# does anyone rip the weedguard off johnson silver minnows?



## JamesT (Jul 22, 2005)

Just curious. It doesn't seem very useful (especially in the rivers I fish where it is totally useless)and the spring strength is pretty strong (esp on the 1/8 oz and 1/4 once sizes) to the point where I think you could lose significant fish because of it. This is a lure I want to love but have ZERO confidence it. I love spoons, love the design (other than the weedguard), and think I would gain a small amount of confidence in if I ripped the weedguards off. I don't think I have EVER caught a fish on this lure, even the tiny 1/24 oz size?!?!?


----------



## JamesT (Jul 22, 2005)

oops I meant to post this in tackle making and can't seem to delete and repost. Can a mod move it?


----------



## JamesT (Jul 22, 2005)

oops, I meant to say I meant to post it in tackle talk.


----------



## "Big" mark the shark (Jan 21, 2010)

lol But I do I have done that to every one I have lot better hook up's


----------



## FISNFOOL (May 12, 2009)

I took them off all of mine. With a pork trailer they ride hook up through the weeds anyway.
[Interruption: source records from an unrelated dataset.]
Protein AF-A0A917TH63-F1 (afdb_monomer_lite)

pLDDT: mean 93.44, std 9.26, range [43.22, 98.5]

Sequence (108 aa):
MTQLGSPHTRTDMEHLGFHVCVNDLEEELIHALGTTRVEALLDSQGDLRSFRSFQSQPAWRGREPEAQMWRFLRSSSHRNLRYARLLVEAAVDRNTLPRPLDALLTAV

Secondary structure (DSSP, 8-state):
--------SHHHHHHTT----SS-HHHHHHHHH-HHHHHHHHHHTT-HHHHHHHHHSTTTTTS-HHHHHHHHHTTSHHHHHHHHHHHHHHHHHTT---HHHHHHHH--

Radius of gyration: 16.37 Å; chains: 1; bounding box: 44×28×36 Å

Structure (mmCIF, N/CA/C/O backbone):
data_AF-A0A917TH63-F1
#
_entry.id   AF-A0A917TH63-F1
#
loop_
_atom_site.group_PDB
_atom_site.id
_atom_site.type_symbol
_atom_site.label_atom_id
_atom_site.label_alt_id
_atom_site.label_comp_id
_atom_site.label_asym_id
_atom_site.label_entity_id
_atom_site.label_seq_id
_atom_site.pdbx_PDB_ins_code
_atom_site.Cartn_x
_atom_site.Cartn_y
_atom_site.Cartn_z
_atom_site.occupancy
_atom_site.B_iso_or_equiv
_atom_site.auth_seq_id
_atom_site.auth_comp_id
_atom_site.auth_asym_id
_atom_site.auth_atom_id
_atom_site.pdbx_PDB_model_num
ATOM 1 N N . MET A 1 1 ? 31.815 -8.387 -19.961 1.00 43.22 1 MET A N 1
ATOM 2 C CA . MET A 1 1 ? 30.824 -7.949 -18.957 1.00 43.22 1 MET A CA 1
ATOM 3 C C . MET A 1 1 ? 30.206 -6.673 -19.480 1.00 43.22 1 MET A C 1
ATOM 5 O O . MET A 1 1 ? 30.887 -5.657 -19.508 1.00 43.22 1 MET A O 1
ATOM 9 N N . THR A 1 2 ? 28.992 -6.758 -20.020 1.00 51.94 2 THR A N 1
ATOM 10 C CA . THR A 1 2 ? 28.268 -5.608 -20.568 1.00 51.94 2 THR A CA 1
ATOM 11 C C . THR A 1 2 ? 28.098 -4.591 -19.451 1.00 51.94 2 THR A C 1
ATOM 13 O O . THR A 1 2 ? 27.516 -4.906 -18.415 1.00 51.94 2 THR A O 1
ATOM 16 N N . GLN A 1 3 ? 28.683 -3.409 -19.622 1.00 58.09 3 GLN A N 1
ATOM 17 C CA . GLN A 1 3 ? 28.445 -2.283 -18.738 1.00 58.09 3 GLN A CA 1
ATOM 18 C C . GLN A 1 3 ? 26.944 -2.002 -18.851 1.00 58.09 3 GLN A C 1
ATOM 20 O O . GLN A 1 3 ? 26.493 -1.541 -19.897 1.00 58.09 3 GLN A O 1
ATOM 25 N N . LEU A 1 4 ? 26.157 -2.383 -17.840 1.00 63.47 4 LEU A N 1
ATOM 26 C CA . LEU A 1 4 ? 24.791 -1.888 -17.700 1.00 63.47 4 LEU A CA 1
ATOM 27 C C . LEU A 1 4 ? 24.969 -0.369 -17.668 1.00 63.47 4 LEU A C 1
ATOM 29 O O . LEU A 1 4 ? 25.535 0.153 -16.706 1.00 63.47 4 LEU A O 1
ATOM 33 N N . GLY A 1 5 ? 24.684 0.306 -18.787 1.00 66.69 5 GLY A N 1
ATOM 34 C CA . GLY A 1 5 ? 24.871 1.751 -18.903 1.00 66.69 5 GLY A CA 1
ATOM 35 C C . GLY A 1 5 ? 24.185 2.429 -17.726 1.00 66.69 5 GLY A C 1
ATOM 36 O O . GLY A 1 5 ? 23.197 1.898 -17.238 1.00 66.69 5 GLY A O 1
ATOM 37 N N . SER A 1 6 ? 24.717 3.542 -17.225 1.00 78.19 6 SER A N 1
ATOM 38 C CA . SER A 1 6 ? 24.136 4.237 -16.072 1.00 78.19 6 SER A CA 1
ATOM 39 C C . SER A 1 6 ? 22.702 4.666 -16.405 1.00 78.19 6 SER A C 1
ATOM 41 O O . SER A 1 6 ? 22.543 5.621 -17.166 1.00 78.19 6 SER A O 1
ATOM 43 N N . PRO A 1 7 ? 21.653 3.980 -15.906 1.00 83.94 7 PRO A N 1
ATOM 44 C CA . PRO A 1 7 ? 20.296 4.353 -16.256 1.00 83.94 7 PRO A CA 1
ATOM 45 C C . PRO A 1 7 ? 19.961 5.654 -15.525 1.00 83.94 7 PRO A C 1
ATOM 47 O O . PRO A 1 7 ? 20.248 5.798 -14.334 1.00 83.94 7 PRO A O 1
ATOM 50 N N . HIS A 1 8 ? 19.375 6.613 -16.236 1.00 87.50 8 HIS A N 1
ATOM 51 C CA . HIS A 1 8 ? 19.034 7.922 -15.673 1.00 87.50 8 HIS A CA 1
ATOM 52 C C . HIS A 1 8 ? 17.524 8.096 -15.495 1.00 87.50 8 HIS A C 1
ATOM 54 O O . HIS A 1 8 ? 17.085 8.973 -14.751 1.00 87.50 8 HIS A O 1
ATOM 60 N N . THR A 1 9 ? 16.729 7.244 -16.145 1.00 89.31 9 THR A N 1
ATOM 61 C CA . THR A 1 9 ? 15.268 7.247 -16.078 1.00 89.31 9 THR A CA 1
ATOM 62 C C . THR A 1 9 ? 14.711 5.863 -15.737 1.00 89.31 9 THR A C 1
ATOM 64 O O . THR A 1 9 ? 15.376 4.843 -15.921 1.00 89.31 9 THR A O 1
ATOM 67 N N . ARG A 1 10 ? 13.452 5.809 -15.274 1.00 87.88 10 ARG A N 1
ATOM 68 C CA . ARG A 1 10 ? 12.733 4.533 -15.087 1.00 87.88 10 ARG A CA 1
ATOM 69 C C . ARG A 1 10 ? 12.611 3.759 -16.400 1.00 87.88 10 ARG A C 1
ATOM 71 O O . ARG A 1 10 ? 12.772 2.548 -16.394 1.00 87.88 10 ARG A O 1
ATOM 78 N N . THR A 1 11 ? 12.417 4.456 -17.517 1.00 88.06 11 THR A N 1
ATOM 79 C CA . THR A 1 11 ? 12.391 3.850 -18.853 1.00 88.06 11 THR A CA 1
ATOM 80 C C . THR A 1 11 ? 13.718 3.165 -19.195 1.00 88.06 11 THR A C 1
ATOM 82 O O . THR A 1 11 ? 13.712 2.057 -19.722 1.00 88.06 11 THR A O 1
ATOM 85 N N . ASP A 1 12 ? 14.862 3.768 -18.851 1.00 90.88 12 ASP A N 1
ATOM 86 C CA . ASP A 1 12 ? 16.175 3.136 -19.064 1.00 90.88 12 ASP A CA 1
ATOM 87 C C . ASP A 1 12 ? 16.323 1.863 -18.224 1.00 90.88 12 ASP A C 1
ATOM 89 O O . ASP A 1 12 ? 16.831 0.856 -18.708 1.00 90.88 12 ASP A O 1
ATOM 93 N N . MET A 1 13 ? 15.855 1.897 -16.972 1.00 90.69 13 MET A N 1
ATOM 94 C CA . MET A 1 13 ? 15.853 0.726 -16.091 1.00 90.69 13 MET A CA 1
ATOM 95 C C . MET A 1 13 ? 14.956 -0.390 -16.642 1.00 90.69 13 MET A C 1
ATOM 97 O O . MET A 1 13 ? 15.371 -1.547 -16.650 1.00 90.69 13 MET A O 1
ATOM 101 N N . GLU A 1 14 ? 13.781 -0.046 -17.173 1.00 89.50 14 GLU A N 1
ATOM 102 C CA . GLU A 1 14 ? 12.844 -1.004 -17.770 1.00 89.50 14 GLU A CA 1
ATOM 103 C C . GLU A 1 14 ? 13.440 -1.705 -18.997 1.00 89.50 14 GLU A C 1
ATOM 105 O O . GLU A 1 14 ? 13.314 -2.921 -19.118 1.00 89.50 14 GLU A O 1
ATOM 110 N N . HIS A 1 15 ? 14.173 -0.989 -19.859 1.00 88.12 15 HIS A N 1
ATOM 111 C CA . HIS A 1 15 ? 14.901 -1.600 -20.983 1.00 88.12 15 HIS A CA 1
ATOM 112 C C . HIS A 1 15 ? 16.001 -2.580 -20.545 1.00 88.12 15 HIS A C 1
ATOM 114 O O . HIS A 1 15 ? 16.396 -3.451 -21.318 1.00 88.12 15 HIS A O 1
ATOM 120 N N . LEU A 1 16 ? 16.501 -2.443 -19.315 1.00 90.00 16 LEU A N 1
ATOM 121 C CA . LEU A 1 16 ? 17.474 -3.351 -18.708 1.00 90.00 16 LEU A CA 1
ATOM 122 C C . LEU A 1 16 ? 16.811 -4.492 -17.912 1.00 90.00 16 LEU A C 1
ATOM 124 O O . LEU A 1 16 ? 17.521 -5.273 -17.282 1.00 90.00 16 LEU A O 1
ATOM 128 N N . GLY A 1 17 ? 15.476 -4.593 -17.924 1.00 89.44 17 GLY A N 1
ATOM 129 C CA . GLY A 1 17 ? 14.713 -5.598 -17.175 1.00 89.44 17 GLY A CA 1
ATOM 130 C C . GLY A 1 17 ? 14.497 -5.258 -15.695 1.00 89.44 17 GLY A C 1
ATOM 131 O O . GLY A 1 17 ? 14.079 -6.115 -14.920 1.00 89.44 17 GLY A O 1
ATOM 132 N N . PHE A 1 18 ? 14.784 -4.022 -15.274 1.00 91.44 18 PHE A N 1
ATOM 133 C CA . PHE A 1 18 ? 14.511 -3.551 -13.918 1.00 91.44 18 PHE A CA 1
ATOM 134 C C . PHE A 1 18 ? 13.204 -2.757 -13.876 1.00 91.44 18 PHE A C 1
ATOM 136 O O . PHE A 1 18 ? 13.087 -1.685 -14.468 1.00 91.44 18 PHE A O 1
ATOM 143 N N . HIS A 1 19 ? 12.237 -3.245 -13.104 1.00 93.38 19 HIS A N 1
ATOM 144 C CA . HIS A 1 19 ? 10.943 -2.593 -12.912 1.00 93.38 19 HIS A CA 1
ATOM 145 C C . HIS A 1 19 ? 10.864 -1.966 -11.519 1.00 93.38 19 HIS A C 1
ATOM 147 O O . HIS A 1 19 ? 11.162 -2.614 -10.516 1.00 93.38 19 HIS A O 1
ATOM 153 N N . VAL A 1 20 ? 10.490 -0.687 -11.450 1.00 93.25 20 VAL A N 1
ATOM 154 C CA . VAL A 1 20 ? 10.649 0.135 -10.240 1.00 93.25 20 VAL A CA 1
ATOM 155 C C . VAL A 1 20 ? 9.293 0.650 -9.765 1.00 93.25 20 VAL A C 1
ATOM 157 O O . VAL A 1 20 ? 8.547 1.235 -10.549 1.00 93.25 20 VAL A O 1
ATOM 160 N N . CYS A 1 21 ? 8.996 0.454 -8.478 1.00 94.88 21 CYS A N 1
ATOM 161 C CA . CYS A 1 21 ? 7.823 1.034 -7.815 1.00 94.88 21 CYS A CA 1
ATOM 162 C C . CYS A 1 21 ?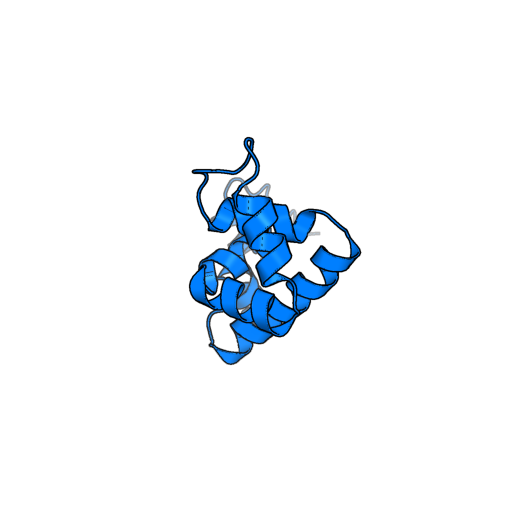 7.989 2.552 -7.632 1.00 94.88 21 CYS A C 1
ATOM 164 O O . CYS A 1 21 ? 9.110 3.070 -7.625 1.00 94.88 21 CYS A O 1
ATOM 166 N N . VAL A 1 22 ? 6.887 3.282 -7.453 1.00 92.44 22 VAL A N 1
ATOM 167 C CA . VAL A 1 22 ? 6.939 4.709 -7.121 1.00 92.44 22 VAL A CA 1
ATOM 168 C C . VAL A 1 22 ? 7.587 4.918 -5.753 1.00 92.44 22 VAL A C 1
ATOM 170 O O . VAL A 1 22 ? 8.638 5.560 -5.710 1.00 92.44 22 VAL A O 1
ATOM 173 N N . ASN A 1 23 ? 7.016 4.343 -4.687 1.00 93.38 23 ASN A N 1
ATOM 174 C CA . ASN A 1 23 ? 7.645 4.289 -3.362 1.00 93.38 23 ASN A CA 1
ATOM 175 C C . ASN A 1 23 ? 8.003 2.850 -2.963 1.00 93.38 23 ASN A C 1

Put a trailer on. Any style of the pork seems to work. My favorite are the frog type in a dark color, or the white bass twister tail type pork strip.


----------



## dacrawdaddy (Aug 31, 2008)

I suppose you could remove the weedguards but I never did. I always bend the weedguard where it is just above the hook point. The Silver Minnow with a white grub trailer is a great bait for Ohio River weedbeds.


----------



## JSykes3 (Oct 14, 2010)

Im not sure but I think I remember the silver minnows weedguard actually being the eyelet where you tie your line as well. Make sure not to cut it too much. Might not just lose fish but the lure as well.


----------